Wisdom of the Silicon Crowd: LLM Ensemble Prediction Capabilities Rival Human Crowd Accuracy

Human forecasting accuracy in practice relies on the 'wisdom of the crowd' effect, in which predictions about future events are significantly improved by aggregating across a crowd of individual forecasters. Past work on the forecasting ability of large language models (LLMs) suggests that frontier LLMs, as individual forecasters, underperform compared to the gold standard of a human crowd forecasting tournament aggregate. In Study 1, we expand this research by using an LLM ensemble approach consisting of a crowd of twelve LLMs.
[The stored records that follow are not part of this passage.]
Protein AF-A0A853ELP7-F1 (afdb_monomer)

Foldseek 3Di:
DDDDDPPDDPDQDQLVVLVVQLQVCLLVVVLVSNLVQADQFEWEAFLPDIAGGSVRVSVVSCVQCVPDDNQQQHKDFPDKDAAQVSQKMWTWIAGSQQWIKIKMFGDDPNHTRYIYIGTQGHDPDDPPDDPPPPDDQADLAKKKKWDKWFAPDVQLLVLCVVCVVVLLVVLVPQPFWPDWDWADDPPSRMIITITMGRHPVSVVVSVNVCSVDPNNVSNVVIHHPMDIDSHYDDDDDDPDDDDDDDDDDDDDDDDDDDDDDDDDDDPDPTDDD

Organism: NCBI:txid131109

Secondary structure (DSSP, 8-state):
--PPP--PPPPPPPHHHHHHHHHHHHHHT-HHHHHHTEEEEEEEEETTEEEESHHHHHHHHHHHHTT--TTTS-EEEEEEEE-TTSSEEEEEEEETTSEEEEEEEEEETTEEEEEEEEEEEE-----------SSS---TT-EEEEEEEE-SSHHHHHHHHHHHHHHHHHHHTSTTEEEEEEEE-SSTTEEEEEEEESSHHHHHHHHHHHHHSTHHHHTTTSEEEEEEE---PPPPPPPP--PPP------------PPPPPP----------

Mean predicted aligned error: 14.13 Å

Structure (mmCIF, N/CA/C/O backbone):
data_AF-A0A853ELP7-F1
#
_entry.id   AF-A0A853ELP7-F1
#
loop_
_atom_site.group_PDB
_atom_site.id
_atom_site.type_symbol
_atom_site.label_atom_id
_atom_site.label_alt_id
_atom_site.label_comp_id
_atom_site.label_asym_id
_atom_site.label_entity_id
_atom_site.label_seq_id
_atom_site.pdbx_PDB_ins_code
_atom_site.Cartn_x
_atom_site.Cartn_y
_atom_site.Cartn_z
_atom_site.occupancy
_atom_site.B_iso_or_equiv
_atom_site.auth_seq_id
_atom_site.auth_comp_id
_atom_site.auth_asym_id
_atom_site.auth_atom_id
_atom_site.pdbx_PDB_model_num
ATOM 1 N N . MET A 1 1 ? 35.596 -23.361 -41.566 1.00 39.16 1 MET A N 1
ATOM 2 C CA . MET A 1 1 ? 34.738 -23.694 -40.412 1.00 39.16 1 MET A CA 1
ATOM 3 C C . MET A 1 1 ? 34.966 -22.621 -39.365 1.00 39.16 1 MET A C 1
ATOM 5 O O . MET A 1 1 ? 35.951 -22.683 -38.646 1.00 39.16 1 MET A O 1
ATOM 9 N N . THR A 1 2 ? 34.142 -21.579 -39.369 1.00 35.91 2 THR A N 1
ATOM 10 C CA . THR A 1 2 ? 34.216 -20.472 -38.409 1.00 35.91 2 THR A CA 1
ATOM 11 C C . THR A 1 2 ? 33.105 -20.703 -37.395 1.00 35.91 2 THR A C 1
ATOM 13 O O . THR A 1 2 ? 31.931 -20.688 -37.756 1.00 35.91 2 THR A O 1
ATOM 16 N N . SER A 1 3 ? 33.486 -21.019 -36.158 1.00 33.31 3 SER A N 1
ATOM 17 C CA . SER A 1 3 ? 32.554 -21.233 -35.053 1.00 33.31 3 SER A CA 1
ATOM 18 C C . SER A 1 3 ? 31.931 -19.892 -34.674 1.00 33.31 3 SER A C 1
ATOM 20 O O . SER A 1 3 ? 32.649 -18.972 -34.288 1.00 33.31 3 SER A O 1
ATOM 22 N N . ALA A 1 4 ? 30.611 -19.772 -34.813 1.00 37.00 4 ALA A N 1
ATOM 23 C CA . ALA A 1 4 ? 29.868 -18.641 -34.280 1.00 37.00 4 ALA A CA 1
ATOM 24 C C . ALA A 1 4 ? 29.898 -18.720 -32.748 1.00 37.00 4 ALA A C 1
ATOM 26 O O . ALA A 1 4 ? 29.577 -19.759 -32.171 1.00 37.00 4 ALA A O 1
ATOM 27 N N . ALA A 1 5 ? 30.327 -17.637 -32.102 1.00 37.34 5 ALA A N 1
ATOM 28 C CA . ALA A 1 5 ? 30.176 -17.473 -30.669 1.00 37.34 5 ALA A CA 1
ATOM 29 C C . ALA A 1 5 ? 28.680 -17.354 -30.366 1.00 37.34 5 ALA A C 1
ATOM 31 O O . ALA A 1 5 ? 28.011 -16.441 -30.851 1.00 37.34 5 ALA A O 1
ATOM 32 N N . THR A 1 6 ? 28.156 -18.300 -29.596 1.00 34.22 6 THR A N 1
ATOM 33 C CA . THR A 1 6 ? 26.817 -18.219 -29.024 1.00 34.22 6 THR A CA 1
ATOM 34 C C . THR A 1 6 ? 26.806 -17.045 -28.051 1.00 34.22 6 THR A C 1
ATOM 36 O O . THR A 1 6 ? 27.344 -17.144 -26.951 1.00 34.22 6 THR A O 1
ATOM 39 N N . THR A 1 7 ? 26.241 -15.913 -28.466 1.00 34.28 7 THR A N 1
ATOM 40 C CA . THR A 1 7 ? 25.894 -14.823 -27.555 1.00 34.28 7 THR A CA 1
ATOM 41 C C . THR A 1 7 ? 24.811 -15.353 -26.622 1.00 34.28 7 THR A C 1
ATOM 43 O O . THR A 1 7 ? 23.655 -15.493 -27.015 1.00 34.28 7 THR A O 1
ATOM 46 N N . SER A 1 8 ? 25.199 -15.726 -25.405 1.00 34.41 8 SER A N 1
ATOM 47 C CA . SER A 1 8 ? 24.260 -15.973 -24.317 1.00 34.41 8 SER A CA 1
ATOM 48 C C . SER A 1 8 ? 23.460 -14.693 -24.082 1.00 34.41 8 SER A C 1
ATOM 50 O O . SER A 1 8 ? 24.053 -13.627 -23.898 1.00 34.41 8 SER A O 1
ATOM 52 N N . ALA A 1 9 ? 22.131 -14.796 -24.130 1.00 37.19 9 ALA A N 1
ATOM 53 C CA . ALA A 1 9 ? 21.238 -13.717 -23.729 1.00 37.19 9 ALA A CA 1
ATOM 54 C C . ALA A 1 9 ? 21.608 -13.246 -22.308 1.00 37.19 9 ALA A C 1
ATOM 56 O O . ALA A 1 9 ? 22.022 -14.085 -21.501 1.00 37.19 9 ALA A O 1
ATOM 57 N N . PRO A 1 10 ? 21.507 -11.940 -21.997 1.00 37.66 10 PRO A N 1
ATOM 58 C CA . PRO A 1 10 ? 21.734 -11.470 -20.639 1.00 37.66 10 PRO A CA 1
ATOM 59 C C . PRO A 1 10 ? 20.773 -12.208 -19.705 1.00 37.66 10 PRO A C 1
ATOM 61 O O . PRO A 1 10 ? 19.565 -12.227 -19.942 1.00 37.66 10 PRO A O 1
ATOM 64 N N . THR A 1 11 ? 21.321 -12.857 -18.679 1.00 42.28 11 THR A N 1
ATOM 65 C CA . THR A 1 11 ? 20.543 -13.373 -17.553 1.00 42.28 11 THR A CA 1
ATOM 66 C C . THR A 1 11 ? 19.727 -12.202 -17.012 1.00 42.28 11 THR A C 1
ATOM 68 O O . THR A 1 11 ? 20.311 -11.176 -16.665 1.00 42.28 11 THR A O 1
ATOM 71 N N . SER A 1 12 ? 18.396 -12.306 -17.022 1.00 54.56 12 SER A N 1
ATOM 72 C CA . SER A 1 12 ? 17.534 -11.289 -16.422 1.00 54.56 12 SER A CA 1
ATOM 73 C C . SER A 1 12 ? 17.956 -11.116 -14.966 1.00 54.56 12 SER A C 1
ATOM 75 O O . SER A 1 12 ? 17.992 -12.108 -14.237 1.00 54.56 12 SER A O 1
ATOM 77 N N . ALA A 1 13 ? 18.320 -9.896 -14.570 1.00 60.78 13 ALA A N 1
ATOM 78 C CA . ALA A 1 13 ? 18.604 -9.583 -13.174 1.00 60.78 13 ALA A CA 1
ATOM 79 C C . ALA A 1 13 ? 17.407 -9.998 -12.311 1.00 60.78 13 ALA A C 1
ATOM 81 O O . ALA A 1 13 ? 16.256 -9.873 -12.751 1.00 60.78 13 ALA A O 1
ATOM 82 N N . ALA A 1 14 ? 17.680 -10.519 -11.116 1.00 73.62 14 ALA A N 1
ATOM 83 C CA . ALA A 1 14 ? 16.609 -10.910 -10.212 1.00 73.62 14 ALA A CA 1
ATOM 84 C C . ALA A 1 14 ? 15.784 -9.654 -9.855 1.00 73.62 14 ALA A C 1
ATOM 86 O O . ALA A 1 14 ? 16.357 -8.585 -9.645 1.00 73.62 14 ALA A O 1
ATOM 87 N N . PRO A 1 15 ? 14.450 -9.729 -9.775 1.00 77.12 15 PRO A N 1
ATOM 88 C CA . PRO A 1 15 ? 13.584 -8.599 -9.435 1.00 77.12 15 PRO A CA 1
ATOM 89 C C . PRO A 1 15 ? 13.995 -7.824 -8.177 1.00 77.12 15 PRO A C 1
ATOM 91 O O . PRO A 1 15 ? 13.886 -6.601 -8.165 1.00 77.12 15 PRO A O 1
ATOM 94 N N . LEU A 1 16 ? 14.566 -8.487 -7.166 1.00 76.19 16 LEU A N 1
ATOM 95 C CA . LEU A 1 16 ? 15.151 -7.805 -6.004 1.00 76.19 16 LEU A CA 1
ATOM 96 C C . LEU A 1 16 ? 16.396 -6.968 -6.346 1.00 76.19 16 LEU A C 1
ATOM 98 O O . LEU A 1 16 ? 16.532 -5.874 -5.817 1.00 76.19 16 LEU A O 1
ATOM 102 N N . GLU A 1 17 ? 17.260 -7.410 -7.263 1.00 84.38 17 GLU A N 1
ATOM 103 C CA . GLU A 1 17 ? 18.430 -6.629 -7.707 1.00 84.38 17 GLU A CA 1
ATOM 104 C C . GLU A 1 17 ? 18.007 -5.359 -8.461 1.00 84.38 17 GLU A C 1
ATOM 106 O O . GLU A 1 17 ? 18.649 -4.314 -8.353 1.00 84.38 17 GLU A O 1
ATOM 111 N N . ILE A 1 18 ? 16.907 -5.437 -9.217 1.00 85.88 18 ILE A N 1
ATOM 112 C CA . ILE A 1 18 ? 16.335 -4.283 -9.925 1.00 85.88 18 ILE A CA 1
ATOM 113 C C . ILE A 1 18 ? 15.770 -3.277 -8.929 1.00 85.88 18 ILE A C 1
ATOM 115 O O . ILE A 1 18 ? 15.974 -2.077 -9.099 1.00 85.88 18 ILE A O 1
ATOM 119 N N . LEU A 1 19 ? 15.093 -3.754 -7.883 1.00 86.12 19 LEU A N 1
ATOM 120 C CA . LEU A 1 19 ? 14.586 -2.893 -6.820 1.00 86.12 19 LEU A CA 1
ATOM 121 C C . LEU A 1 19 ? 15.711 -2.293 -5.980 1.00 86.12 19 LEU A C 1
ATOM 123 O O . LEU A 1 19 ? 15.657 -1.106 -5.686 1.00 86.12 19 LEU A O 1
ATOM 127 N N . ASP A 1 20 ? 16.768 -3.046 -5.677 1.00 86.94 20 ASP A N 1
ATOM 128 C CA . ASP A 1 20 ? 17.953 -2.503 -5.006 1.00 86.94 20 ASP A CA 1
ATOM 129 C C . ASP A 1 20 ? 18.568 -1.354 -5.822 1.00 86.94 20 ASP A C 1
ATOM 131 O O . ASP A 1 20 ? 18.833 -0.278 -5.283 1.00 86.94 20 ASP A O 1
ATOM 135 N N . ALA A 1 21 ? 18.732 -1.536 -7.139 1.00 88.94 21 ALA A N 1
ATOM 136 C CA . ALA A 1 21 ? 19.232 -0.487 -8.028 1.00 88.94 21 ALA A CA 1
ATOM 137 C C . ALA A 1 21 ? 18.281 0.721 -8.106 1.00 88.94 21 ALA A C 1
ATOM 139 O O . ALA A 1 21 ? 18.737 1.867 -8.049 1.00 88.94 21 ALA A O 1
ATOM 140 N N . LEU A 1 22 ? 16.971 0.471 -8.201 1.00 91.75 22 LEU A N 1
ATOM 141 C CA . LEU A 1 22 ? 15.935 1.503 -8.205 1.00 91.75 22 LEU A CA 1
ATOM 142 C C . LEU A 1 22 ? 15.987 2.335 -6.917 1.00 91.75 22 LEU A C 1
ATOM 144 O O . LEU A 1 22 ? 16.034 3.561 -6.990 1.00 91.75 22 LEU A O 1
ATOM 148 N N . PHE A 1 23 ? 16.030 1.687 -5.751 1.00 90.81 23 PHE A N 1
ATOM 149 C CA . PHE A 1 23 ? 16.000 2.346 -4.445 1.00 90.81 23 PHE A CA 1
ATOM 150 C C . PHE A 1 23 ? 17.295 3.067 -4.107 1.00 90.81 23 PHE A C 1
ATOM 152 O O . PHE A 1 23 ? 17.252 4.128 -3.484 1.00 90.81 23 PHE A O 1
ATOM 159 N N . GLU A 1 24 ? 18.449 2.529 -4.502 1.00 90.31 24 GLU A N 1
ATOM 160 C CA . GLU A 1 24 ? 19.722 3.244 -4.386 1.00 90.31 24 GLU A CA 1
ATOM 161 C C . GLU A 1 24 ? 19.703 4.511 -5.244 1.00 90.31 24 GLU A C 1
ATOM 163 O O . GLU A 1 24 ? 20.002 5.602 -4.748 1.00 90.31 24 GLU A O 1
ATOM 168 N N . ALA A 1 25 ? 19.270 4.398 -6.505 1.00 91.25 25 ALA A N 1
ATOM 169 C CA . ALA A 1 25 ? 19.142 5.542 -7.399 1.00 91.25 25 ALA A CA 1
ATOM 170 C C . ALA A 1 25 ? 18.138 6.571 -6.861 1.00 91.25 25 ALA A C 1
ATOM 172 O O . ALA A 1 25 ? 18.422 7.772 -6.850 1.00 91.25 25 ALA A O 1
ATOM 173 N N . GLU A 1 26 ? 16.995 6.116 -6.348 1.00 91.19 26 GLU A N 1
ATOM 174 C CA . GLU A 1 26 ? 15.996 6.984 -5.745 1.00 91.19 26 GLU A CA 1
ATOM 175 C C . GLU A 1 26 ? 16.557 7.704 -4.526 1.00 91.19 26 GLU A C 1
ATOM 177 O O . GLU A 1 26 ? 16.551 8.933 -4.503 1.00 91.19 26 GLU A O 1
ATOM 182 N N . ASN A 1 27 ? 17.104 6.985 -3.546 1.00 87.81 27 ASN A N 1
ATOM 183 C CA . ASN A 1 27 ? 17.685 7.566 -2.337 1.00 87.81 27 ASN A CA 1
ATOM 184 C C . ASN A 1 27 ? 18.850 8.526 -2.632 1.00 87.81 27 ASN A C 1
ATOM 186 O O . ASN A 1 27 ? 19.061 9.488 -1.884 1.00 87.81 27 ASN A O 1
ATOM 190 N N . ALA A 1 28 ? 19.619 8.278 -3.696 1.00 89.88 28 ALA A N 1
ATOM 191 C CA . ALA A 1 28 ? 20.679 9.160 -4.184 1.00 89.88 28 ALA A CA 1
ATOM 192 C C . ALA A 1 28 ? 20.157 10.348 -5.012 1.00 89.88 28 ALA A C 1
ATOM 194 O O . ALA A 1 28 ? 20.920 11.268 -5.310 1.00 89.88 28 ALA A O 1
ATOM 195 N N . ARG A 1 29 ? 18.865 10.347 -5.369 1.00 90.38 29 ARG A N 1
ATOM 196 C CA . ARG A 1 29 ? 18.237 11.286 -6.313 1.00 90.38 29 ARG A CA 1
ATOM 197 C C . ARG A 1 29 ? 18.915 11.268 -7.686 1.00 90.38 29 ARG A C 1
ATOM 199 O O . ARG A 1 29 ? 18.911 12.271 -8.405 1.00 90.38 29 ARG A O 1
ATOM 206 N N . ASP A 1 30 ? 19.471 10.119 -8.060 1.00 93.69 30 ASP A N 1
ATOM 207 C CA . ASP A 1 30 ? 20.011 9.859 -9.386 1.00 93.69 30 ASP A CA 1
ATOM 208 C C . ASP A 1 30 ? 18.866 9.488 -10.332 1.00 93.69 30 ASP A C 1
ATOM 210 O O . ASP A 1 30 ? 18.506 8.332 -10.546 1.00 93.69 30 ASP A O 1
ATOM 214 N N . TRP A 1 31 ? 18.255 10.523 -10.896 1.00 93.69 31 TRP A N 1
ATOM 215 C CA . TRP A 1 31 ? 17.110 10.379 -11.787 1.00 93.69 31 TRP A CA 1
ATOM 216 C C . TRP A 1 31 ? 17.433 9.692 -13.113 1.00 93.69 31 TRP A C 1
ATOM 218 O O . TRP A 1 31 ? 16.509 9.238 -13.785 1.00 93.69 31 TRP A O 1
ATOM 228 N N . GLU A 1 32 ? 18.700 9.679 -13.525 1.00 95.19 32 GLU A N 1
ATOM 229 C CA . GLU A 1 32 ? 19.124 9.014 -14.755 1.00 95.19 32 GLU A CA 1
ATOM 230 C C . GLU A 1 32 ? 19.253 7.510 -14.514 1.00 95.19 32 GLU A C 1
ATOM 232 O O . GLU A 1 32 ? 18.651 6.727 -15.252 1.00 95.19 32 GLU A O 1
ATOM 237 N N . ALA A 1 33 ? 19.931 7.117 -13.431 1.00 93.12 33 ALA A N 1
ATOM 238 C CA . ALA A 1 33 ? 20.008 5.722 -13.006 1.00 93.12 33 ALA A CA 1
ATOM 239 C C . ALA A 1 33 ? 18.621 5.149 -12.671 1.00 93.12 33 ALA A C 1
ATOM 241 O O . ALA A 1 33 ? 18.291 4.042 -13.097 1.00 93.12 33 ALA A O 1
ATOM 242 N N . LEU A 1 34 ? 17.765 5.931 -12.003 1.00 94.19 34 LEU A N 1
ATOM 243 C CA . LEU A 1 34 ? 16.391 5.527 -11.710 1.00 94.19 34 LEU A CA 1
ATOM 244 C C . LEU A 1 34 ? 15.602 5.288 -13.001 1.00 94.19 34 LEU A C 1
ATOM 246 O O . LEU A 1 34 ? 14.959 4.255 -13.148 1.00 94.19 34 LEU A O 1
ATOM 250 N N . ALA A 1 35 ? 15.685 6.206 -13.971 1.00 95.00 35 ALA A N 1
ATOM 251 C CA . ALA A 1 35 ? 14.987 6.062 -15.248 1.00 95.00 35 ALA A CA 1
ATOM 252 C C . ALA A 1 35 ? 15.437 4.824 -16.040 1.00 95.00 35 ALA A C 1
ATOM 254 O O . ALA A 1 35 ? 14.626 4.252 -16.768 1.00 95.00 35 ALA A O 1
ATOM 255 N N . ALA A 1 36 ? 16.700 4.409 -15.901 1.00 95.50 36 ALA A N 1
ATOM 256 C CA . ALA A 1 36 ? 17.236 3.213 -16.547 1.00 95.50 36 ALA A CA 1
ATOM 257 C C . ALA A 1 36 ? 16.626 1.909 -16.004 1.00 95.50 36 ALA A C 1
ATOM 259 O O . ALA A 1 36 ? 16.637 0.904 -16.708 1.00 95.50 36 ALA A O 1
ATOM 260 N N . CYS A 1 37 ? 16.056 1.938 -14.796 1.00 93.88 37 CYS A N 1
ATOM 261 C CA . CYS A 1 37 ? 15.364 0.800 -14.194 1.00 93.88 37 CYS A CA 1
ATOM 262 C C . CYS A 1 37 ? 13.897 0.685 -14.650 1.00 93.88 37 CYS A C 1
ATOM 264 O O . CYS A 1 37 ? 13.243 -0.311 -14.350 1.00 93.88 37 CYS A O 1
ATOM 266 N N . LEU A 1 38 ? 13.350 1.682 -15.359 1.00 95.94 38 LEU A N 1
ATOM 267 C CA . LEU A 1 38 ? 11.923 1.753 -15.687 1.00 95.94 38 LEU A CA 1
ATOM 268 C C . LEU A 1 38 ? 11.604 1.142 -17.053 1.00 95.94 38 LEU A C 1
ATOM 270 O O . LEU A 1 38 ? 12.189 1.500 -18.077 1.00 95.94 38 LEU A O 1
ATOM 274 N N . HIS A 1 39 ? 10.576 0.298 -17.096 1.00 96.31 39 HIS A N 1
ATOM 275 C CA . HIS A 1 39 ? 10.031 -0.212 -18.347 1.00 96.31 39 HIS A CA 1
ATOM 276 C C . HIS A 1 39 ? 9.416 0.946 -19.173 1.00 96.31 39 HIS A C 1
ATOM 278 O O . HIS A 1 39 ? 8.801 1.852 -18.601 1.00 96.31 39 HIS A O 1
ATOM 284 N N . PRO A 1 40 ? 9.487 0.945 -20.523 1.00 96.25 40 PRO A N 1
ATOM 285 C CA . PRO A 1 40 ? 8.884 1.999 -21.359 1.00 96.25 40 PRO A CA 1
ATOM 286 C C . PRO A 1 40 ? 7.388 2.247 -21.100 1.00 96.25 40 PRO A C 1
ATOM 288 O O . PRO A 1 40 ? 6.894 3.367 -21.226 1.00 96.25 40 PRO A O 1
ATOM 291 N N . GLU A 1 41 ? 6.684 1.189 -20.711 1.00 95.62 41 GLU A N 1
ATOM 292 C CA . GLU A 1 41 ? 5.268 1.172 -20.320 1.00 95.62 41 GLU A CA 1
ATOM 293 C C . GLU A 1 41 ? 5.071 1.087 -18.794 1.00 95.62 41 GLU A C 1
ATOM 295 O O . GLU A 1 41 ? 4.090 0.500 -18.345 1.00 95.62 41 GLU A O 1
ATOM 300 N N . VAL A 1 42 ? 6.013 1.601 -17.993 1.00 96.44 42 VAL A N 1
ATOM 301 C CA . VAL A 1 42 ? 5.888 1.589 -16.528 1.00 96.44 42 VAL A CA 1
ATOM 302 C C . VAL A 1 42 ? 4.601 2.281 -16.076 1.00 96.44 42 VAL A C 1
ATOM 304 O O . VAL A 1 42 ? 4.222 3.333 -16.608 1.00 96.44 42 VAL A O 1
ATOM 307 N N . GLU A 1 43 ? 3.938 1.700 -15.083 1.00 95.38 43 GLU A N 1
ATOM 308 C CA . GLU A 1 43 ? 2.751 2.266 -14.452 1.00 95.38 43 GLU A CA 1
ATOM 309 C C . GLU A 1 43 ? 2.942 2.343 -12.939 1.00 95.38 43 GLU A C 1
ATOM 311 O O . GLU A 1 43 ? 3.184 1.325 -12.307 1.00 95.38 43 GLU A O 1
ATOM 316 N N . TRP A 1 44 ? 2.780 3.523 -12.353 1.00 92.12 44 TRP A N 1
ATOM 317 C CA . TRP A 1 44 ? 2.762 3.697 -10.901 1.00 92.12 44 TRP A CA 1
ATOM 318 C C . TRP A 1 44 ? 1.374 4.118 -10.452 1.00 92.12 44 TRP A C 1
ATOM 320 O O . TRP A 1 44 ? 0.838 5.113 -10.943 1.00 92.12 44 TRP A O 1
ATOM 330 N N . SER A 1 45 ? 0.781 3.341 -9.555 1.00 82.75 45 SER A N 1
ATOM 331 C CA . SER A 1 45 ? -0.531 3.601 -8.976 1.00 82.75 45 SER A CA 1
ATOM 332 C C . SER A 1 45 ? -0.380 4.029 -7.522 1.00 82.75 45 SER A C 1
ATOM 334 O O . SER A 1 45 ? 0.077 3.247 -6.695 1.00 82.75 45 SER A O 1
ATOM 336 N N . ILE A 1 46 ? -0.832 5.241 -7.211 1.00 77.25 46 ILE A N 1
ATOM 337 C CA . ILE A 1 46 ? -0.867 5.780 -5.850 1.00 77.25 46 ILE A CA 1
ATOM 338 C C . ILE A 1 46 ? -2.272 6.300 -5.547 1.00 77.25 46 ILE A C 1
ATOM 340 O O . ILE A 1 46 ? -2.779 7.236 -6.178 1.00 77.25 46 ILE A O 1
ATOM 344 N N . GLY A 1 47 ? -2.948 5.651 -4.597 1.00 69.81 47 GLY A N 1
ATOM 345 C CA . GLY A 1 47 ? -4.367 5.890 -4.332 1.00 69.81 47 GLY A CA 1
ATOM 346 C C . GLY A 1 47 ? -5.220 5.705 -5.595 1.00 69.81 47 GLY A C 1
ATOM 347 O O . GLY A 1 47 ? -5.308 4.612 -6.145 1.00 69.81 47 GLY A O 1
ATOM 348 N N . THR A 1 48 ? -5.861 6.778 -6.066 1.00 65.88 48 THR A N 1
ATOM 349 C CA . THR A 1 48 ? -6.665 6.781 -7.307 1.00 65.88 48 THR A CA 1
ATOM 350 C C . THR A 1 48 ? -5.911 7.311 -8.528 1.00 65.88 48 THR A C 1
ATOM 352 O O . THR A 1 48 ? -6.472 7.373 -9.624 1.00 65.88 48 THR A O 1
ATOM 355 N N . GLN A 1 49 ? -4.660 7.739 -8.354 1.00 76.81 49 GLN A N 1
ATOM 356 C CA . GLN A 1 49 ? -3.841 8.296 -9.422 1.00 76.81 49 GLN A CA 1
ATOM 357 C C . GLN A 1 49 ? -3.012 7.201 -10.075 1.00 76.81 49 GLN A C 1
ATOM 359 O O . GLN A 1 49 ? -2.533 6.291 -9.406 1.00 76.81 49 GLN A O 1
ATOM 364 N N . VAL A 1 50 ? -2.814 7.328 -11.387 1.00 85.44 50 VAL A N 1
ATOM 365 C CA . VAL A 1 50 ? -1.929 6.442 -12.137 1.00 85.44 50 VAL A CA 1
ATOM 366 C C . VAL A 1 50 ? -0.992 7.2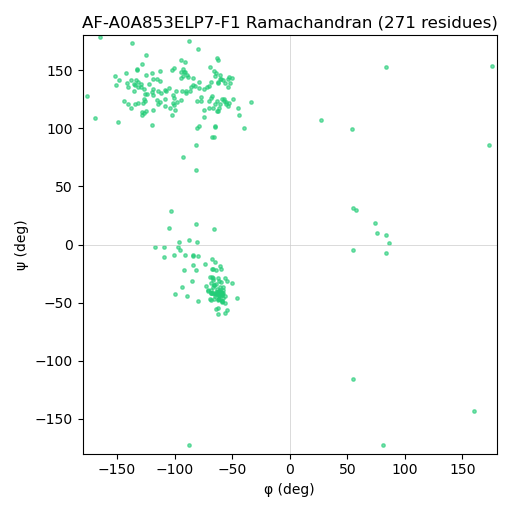71 -13.010 1.00 85.44 50 VAL A C 1
ATOM 368 O O . VAL A 1 50 ? -1.437 8.059 -13.847 1.00 85.44 50 VAL A O 1
ATOM 371 N N . VAL A 1 51 ? 0.309 7.095 -12.809 1.00 90.94 51 VAL A N 1
ATOM 372 C CA . VAL A 1 51 ? 1.391 7.721 -13.570 1.00 90.94 51 VAL A CA 1
ATOM 373 C C . VAL A 1 51 ? 1.885 6.725 -14.614 1.00 90.94 51 VAL A C 1
ATOM 375 O O . VAL A 1 51 ? 2.103 5.558 -14.304 1.00 90.94 51 VAL A O 1
ATOM 378 N N . ARG A 1 52 ? 2.040 7.167 -15.869 1.00 96.06 52 ARG A N 1
ATOM 379 C CA . ARG A 1 52 ? 2.410 6.289 -16.990 1.00 96.06 52 ARG A CA 1
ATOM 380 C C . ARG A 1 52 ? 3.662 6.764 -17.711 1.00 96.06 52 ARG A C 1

We compare the aggregated LLM predictions on 31 binary questions to that of a crowd of 925 human forecasters from a three-month forecasting tournament. Our preregistered main analysis shows that the LLM crowd outperforms a simple no-information benchmark and is not statistically different from the human crowd. In exploratory analyses, we find that these two approaches are equivalent with respect to medium-effect-size equivalence bounds. We also observe an acquiescence effect, with mean model predictions being significantly above 50%, despite an almost even split of positive and negative resolutions. Moreover, in Study 2, we test whether LLM predictions (of GPT-4 and Claude 2) can be improved by drawing on human cognitive output. We find that both models' forecasting accuracy benefits from exposure to the median human prediction as information, improving accuracy by between 17% and 28%: though this leads to less accurate predictions than simply averaging human and machine forecasts. Our results suggest that LLMs can achieve forecasting accuracy rivaling that of human crowd forecasting tournaments: via the simple, practically applicable method of forecast aggregation. This replicates the 'wisdom of the crowd' effect for LLMs, and opens up their use for a variety of applications throughout society.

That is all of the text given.